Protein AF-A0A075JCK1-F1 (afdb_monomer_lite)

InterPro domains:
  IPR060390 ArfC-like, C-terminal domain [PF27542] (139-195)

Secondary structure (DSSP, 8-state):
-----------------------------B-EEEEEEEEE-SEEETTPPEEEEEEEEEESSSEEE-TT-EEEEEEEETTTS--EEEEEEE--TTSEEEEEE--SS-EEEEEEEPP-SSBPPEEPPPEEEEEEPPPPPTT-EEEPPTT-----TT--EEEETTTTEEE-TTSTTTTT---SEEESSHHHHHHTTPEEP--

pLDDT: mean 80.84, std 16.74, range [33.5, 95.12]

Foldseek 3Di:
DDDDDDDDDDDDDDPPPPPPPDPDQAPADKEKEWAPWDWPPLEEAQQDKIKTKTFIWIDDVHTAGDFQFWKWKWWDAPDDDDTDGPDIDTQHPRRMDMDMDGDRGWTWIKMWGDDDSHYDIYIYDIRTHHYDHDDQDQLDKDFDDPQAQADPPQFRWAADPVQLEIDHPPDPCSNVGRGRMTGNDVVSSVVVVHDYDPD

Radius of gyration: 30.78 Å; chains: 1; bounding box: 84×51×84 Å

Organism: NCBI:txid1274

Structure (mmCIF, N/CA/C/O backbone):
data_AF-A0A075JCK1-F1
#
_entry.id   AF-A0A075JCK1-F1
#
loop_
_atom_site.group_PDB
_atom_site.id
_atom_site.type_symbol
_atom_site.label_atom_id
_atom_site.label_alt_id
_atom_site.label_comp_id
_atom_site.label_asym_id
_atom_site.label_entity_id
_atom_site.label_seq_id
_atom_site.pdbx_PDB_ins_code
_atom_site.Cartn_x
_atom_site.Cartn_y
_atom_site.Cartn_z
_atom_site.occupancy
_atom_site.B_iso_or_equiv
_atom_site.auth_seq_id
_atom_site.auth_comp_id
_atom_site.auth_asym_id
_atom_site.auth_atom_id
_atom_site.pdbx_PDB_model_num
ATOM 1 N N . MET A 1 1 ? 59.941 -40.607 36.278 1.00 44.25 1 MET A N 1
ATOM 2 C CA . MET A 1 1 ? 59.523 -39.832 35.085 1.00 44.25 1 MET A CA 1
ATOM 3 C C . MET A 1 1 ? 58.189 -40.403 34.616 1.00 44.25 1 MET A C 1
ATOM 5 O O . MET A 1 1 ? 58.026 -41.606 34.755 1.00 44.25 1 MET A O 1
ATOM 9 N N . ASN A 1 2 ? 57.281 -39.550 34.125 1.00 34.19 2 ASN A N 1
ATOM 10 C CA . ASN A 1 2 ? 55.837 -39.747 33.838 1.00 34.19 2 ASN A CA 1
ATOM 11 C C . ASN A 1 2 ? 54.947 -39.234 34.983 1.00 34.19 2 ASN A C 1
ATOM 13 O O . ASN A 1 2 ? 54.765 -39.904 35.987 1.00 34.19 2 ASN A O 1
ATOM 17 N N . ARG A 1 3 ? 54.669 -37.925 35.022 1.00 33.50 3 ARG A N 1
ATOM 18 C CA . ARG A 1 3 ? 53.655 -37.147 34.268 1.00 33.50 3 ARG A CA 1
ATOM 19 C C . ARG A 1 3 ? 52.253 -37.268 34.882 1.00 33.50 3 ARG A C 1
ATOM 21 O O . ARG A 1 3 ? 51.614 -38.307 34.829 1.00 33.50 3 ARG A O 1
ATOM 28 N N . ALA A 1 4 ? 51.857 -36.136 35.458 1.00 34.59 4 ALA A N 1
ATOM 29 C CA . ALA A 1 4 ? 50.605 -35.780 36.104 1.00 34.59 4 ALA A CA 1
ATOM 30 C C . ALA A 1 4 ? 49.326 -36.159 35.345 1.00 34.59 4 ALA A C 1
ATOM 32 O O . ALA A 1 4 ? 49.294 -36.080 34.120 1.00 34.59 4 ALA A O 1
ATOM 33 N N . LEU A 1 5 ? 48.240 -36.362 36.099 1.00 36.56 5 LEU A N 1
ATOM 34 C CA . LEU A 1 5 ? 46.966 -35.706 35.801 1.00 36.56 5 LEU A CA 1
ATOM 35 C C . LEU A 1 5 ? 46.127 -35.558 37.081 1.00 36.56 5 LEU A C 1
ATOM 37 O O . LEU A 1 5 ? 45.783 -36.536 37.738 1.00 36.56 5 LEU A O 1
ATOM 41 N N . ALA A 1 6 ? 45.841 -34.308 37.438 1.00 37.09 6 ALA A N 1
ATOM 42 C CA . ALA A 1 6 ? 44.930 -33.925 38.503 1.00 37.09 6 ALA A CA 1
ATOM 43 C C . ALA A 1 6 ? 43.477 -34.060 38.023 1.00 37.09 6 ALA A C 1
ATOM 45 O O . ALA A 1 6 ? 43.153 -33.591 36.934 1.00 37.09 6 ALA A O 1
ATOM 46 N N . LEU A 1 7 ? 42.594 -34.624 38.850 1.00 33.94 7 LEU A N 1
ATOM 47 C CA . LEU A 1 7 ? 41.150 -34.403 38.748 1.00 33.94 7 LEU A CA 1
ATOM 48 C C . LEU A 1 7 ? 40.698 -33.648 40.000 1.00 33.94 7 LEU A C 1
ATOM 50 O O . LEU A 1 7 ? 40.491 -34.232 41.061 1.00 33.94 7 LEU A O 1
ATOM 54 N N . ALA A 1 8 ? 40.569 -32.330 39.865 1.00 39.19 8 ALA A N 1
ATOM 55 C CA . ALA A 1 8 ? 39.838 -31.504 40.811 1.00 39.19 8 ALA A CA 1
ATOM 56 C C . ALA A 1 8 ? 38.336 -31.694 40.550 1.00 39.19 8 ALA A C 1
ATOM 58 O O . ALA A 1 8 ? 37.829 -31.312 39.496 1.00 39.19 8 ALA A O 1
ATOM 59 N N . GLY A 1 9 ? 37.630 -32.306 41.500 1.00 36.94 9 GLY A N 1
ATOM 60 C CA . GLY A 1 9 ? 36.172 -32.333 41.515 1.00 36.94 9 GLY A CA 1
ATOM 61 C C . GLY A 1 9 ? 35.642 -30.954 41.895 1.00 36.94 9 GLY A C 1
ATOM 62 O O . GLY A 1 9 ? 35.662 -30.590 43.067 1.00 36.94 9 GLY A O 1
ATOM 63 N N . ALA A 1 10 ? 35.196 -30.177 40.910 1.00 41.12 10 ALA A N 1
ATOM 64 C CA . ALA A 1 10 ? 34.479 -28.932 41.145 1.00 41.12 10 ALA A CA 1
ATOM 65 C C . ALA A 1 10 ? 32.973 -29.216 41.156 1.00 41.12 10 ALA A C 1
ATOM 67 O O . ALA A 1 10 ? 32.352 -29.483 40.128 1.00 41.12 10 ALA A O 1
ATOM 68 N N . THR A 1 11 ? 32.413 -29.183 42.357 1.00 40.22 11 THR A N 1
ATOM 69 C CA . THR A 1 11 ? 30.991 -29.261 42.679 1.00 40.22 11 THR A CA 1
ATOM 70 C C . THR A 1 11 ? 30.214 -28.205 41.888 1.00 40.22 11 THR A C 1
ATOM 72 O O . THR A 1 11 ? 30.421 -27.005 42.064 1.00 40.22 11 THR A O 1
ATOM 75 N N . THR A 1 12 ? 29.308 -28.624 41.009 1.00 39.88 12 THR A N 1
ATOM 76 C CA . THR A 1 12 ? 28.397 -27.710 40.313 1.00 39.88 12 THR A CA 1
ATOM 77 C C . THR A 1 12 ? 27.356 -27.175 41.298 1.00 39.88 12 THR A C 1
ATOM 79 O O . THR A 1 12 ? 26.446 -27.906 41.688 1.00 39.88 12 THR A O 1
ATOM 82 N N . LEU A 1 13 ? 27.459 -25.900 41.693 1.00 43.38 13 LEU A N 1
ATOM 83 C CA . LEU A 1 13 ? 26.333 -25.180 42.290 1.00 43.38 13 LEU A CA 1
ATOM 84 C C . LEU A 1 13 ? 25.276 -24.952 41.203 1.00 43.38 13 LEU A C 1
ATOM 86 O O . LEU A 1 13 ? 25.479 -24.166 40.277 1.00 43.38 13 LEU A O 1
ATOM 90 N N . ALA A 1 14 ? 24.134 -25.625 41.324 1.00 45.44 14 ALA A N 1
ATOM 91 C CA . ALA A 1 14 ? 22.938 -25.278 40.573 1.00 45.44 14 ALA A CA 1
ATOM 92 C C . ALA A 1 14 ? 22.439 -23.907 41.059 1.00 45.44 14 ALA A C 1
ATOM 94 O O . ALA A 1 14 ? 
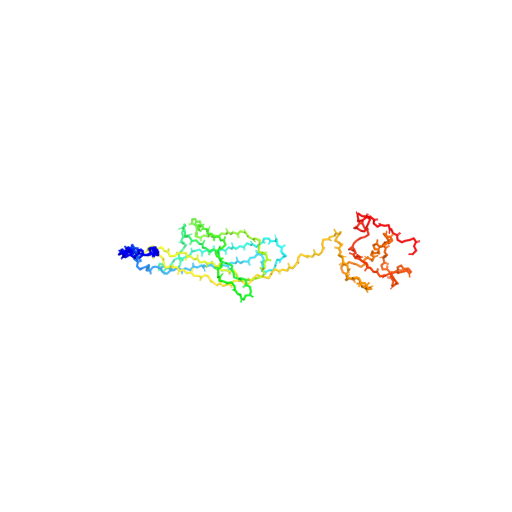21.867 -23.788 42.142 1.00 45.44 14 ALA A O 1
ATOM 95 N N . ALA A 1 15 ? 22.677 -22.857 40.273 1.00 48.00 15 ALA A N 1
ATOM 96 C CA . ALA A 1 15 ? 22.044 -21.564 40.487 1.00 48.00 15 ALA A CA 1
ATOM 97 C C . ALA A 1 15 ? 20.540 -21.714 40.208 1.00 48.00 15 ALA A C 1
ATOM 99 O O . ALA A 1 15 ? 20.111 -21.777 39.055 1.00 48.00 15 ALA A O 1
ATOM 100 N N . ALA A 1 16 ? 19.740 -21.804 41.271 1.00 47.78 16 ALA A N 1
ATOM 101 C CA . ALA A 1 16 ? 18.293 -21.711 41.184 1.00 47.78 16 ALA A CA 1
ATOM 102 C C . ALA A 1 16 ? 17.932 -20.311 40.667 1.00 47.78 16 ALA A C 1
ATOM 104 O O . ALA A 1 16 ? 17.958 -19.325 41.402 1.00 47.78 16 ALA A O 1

######

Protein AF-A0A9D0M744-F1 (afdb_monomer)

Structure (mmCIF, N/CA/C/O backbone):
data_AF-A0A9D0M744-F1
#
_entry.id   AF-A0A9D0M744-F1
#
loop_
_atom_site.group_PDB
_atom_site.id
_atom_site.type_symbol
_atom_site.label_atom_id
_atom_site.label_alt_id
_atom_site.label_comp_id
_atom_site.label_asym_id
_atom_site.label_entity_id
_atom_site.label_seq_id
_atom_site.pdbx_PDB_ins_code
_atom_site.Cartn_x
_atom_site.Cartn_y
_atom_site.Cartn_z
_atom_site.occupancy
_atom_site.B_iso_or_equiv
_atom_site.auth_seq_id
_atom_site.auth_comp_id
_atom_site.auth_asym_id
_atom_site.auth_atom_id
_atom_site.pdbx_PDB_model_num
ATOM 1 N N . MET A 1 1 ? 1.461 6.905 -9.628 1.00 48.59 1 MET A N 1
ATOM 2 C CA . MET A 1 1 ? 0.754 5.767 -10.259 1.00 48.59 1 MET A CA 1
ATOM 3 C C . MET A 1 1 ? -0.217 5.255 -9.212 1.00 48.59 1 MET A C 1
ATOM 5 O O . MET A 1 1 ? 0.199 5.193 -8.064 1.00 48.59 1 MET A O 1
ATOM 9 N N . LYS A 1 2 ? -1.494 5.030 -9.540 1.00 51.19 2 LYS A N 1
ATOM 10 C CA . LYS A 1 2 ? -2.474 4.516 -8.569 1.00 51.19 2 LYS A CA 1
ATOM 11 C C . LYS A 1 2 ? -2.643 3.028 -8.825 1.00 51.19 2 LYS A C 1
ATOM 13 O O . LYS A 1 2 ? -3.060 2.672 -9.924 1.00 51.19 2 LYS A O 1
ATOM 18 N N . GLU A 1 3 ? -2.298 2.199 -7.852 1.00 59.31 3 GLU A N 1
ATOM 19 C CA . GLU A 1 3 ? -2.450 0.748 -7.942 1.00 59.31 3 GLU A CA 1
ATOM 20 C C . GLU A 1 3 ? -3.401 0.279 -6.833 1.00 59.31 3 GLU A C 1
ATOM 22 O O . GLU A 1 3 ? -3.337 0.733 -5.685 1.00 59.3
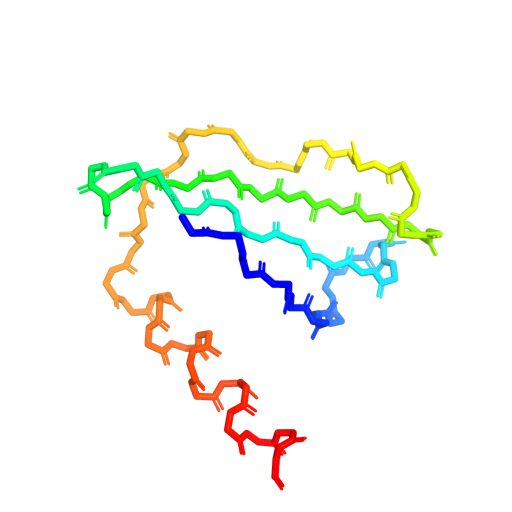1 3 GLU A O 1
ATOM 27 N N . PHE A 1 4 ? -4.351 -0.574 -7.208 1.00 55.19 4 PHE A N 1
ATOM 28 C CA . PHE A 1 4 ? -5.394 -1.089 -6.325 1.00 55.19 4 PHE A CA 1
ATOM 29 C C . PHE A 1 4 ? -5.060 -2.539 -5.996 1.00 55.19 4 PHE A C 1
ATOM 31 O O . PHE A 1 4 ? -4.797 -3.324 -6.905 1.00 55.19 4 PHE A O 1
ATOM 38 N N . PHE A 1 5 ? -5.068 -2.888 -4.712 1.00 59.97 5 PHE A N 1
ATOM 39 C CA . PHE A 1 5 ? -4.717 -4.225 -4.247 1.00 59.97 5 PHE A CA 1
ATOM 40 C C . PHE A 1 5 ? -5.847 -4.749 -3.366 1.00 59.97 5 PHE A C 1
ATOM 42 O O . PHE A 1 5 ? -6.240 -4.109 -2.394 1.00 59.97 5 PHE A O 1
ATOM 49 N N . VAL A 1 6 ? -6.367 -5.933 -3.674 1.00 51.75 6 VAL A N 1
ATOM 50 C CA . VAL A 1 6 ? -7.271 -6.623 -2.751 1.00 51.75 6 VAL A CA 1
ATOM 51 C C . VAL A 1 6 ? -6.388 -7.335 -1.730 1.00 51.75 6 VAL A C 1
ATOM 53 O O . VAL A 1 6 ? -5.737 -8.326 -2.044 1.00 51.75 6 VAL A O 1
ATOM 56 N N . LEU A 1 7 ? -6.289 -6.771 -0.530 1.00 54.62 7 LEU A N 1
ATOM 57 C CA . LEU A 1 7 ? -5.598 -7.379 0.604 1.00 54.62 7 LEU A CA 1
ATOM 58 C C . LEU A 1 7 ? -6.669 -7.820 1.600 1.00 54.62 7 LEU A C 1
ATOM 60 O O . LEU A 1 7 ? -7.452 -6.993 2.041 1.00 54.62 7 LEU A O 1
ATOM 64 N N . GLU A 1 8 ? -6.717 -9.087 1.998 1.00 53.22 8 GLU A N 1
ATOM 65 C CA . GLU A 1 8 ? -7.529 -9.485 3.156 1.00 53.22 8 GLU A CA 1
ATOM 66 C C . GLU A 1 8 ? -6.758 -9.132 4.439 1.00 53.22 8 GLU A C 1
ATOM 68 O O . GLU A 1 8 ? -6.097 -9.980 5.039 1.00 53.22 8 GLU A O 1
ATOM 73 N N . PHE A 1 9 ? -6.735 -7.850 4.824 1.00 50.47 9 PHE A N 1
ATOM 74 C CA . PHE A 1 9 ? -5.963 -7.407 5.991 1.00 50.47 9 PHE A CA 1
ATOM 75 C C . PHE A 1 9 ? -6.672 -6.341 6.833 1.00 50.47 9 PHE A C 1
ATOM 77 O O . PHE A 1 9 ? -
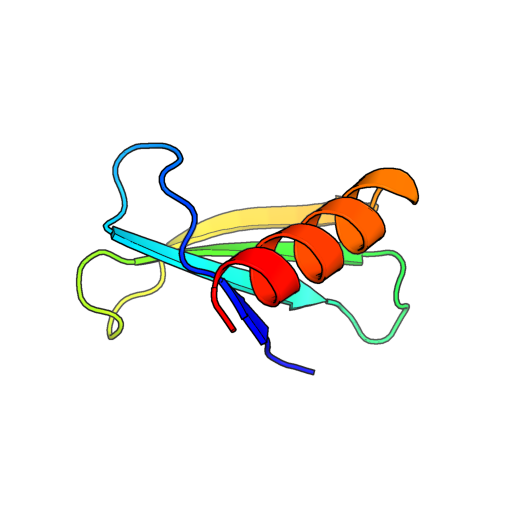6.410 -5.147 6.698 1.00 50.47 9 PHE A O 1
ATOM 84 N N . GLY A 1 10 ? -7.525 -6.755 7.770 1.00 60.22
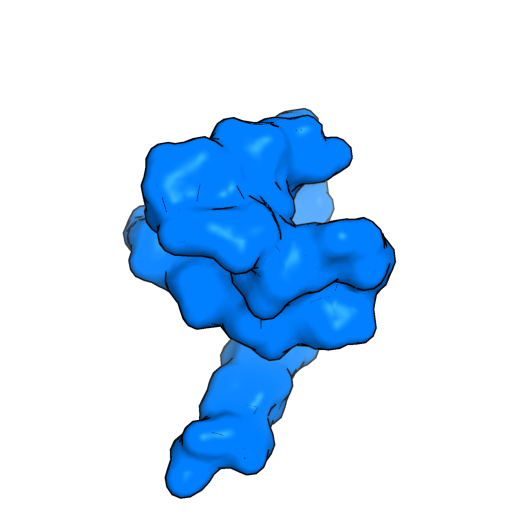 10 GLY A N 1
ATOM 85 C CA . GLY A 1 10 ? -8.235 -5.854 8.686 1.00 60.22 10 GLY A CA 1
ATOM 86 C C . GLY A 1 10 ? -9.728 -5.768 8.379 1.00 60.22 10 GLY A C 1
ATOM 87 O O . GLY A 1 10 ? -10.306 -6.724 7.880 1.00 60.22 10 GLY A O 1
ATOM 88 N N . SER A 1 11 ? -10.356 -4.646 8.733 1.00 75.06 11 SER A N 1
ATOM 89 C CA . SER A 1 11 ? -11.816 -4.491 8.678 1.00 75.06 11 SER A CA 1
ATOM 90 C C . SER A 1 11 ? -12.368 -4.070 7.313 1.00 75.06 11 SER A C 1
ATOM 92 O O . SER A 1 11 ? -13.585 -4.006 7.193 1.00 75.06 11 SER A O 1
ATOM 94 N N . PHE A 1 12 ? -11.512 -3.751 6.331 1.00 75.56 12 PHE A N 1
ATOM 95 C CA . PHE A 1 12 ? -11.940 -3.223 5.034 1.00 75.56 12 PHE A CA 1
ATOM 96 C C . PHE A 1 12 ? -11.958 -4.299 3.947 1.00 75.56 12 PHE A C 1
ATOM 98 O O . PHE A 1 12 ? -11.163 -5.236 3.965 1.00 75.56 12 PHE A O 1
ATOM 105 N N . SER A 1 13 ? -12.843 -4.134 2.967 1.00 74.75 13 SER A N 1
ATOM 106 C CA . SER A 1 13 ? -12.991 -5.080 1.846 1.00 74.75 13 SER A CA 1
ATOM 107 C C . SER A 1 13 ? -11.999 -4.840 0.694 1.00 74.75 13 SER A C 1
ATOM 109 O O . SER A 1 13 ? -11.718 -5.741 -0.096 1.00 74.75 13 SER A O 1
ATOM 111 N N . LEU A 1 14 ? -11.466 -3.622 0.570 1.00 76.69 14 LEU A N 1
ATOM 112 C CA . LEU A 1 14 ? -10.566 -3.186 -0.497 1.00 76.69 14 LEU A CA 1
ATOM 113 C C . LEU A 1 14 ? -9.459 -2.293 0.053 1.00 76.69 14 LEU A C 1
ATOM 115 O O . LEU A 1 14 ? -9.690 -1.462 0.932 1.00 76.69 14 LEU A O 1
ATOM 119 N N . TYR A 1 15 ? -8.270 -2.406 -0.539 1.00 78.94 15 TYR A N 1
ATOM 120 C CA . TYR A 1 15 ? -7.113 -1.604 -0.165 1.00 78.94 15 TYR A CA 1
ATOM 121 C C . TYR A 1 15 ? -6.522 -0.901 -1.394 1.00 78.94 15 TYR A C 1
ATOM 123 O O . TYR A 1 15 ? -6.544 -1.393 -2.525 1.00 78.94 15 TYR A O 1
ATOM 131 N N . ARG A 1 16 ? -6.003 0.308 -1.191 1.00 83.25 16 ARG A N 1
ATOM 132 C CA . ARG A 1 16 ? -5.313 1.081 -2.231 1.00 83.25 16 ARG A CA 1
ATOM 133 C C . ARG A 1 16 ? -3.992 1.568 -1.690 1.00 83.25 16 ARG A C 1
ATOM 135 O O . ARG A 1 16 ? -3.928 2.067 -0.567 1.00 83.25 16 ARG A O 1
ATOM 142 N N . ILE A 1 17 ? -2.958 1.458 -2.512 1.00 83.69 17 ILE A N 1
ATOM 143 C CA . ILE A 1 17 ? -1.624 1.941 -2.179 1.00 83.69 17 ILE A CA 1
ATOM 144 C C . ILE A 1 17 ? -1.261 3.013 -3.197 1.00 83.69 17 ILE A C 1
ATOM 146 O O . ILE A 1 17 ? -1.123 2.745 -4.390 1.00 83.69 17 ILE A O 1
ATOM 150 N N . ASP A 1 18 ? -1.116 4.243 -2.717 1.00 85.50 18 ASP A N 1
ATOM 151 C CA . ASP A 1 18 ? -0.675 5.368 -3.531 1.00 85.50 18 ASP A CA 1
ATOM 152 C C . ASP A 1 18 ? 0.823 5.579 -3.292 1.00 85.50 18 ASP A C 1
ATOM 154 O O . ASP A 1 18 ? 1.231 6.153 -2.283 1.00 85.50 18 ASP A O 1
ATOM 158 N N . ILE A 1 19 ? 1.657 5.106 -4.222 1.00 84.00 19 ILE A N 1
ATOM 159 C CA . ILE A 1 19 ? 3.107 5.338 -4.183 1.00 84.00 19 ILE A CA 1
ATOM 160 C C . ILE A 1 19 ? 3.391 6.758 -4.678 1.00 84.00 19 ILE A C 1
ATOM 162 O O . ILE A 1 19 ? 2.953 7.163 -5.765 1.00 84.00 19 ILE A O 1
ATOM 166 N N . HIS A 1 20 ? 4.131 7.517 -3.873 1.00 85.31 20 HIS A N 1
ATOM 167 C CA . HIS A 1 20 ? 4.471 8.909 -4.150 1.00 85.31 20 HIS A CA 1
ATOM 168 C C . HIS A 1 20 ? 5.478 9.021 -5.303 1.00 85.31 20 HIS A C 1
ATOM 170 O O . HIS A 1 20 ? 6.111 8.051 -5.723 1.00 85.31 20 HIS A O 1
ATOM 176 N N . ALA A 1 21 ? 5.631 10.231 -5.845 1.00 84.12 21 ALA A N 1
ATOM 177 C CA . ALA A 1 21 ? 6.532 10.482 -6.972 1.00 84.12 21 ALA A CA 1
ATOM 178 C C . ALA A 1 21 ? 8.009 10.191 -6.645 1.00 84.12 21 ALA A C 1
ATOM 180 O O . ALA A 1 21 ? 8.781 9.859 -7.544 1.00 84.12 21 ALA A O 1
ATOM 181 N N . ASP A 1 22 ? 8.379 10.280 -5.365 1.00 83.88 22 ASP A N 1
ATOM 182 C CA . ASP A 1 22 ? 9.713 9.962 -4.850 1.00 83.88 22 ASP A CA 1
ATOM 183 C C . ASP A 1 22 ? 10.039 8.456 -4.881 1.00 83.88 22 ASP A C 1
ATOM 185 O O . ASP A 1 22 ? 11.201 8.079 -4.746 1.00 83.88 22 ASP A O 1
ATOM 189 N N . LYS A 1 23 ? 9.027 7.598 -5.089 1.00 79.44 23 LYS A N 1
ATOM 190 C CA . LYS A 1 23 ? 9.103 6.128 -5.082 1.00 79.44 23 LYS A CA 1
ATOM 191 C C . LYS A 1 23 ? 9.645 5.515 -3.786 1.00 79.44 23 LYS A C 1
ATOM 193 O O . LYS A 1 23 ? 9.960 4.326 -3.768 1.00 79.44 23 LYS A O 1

######

> Action item:
From the records above, give again exactly the lines running from the line with "ATOM 95 N N" to the line with "ATOM 100 N N", inclusive.

> Answer box:
ATOM 95 N N . ALA A 1 15 ? 22.677 -22.857 40.273 1.00 48.00 15 ALA A N 1
ATOM 96 C CA . ALA A 1 15 ? 22.044 -21.564 40.487 1.00 48.00 15 ALA A CA 1
ATOM 97 C C . ALA A 1 15 ? 20.540 -21.714 40.208 1.00 48.00 15 ALA A C 1
ATOM 99 O O . ALA A 1 15 ? 20.111 -21.777 39.055 1.00 48.00 15 ALA A O 1
ATOM 100 N N . ALA A 1 16 ? 19.740 -21.804 41.271 1.00 47.78 16 ALA A N 1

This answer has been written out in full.